#### Data
——
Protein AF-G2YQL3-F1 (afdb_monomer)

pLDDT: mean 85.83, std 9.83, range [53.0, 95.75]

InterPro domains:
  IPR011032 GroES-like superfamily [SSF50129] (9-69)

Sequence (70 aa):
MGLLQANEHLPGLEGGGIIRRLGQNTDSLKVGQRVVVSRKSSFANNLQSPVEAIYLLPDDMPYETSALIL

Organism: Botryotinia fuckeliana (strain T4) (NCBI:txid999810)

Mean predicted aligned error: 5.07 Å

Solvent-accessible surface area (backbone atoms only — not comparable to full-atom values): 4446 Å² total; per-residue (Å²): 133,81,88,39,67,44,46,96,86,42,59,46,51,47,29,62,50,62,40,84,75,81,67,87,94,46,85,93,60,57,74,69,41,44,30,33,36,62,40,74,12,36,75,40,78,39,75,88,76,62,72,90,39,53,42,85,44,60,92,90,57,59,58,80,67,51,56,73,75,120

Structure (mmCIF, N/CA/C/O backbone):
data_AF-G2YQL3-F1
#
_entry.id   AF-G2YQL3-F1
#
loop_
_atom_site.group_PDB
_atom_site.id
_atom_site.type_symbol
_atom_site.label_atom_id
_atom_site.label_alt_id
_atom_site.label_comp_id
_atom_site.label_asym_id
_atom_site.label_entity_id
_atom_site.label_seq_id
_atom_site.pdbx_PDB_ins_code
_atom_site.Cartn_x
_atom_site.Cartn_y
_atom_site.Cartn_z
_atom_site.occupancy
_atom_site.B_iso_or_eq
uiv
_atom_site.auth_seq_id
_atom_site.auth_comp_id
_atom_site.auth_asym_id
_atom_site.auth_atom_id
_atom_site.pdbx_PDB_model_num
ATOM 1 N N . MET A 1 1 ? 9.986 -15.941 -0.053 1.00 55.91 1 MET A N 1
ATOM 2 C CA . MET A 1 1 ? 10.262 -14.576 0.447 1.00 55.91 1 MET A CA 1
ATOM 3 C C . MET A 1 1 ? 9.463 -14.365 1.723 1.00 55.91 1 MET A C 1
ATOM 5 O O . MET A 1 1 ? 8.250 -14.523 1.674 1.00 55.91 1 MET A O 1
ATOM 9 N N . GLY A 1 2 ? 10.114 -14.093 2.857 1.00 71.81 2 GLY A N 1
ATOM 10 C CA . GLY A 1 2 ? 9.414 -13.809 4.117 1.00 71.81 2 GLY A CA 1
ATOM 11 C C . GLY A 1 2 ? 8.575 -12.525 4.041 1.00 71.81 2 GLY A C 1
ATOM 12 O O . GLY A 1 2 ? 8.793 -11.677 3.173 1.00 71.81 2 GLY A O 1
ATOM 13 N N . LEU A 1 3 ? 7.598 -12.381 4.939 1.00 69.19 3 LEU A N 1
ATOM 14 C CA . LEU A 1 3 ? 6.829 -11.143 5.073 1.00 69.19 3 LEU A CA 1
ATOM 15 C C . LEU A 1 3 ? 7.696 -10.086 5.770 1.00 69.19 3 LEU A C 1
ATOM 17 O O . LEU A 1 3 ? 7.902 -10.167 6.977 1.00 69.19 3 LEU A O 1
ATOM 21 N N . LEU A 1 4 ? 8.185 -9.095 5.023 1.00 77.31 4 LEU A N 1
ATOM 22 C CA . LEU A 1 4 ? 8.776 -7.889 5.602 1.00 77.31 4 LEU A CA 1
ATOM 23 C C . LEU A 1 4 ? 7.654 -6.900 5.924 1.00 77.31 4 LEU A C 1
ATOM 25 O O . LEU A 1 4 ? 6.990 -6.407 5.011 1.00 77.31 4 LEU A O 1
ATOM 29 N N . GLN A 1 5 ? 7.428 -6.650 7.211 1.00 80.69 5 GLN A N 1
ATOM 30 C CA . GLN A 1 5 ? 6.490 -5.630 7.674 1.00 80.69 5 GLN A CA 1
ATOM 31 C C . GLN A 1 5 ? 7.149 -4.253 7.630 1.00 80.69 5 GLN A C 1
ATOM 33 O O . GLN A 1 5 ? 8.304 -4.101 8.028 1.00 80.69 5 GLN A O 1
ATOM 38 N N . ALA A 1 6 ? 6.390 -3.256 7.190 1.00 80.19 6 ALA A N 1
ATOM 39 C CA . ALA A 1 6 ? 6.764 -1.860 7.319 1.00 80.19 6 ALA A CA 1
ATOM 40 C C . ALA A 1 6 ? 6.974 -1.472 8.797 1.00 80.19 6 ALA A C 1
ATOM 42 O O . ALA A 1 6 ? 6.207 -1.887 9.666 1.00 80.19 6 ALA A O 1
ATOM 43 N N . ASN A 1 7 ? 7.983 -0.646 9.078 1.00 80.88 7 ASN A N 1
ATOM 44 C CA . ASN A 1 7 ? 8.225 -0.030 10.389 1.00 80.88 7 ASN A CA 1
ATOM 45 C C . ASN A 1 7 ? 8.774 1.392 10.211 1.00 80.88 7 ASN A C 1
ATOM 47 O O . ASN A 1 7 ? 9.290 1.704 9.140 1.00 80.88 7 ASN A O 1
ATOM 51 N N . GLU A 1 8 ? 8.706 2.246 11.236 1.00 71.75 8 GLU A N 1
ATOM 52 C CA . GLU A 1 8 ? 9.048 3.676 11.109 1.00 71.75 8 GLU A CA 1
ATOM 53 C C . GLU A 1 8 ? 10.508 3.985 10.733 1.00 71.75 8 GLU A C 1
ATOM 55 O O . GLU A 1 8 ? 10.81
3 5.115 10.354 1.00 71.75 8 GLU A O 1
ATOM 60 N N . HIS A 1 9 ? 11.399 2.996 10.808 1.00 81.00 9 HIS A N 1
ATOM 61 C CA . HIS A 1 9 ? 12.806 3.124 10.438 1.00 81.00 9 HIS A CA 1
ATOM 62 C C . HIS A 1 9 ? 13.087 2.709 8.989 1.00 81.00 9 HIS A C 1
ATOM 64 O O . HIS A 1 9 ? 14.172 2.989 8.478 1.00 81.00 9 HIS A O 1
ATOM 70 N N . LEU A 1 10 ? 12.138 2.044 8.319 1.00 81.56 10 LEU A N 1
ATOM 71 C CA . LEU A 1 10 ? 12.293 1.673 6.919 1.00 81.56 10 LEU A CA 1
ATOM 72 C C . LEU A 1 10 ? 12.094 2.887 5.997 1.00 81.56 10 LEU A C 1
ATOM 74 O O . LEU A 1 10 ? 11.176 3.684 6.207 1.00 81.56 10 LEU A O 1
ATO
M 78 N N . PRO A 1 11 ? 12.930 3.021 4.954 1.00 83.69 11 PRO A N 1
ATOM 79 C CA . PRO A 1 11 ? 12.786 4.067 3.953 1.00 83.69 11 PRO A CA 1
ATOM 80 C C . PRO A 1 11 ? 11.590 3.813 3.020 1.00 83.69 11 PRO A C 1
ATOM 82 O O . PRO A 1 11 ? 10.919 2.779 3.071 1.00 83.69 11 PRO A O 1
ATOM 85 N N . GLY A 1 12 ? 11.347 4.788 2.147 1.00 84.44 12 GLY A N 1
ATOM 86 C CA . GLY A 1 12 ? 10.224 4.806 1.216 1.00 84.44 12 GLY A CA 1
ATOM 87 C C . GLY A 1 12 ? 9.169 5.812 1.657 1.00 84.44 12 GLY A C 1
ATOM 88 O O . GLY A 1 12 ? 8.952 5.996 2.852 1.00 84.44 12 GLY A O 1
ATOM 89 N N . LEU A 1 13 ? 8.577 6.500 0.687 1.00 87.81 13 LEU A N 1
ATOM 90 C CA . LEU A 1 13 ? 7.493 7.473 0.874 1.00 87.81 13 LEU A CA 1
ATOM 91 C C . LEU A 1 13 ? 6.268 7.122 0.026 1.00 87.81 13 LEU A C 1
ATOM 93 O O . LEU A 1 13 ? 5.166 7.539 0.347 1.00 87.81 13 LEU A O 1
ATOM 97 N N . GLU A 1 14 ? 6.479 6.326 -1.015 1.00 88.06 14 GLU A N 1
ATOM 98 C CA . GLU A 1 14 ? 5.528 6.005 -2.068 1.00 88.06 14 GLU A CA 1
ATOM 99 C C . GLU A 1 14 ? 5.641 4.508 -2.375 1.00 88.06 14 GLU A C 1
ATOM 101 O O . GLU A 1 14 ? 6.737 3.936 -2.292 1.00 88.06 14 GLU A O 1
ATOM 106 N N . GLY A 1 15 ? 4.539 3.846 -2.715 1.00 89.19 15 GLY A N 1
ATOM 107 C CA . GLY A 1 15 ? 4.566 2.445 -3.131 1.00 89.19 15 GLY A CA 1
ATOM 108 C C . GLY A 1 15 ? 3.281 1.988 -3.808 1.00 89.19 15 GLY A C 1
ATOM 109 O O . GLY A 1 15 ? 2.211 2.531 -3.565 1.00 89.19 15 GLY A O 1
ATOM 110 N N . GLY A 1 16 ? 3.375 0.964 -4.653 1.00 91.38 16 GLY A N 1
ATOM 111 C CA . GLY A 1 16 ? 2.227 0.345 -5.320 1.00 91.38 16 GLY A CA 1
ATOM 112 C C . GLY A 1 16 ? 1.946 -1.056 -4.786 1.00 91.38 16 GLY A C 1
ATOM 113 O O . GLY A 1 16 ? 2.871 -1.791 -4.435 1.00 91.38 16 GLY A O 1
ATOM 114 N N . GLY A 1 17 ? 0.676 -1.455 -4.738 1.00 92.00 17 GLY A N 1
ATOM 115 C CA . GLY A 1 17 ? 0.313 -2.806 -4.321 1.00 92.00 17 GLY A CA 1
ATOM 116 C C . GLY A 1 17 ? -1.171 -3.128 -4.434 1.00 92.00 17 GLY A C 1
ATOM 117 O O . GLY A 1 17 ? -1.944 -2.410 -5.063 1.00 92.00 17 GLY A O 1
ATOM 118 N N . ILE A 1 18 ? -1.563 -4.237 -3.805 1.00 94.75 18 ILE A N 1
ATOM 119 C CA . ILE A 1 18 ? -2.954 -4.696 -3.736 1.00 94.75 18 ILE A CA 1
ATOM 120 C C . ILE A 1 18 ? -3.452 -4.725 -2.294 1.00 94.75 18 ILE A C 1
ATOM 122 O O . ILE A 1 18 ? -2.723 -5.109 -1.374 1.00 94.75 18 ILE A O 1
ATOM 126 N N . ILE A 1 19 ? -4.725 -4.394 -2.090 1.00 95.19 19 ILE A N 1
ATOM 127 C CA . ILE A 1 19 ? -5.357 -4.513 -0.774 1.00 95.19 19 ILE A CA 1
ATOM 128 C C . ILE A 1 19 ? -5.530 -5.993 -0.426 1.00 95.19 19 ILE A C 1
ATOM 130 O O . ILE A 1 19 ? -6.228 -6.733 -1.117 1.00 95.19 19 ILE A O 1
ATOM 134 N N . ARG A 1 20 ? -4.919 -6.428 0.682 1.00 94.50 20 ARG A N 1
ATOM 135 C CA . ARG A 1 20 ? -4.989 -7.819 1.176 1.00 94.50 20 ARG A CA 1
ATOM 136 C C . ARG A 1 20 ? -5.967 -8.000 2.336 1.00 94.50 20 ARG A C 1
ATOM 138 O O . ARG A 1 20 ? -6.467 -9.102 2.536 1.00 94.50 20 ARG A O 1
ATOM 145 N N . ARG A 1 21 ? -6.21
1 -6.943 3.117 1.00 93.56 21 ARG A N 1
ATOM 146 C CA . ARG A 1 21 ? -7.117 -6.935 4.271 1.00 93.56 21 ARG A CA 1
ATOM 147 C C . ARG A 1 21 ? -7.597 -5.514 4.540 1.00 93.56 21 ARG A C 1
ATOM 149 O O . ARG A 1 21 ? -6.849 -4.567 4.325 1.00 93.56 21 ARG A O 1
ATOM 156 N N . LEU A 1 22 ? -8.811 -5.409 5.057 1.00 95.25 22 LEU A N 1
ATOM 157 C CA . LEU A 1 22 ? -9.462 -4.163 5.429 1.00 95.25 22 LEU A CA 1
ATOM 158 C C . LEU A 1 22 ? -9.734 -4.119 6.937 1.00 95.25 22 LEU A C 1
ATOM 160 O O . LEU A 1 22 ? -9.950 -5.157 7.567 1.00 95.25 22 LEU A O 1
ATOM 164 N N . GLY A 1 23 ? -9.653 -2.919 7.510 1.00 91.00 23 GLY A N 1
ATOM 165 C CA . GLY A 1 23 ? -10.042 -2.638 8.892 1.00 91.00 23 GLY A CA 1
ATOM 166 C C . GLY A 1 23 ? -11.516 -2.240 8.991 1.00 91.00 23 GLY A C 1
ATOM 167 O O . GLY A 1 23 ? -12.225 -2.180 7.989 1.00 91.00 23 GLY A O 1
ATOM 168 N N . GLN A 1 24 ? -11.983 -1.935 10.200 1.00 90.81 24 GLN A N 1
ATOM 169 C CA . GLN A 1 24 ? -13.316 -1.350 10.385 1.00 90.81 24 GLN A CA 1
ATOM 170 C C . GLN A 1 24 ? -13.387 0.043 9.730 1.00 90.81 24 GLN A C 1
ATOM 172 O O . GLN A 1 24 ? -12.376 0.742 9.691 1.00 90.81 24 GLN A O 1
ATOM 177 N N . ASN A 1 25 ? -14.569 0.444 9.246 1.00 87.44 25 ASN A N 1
——
#### Goal of the exercise
Starting with the first line of the records above, give back each line exactly until the line with "Mean predicted aligned error: 5.07 Å" has been given as well.

#### Your solution
Protein AF-G2YQL3-F1 (afdb_monomer)

pLDDT: mean 85.83, std 9.83, range [53.0, 95.75]

InterPro domains:
  IPR011032 GroES-like superfamily [SSF50129] (9-69)

Sequence (70 aa):
MGLLQANEHLPGLEGGGIIRRLGQNTDSLKVGQRVVVSRKSSFANNLQSPVEAIYLLPDDMPYETSALIL

Organism: Botryotinia fuckeliana (strain T4) (NCBI:txid999810)

Mean predicted aligned error: 5.07 Å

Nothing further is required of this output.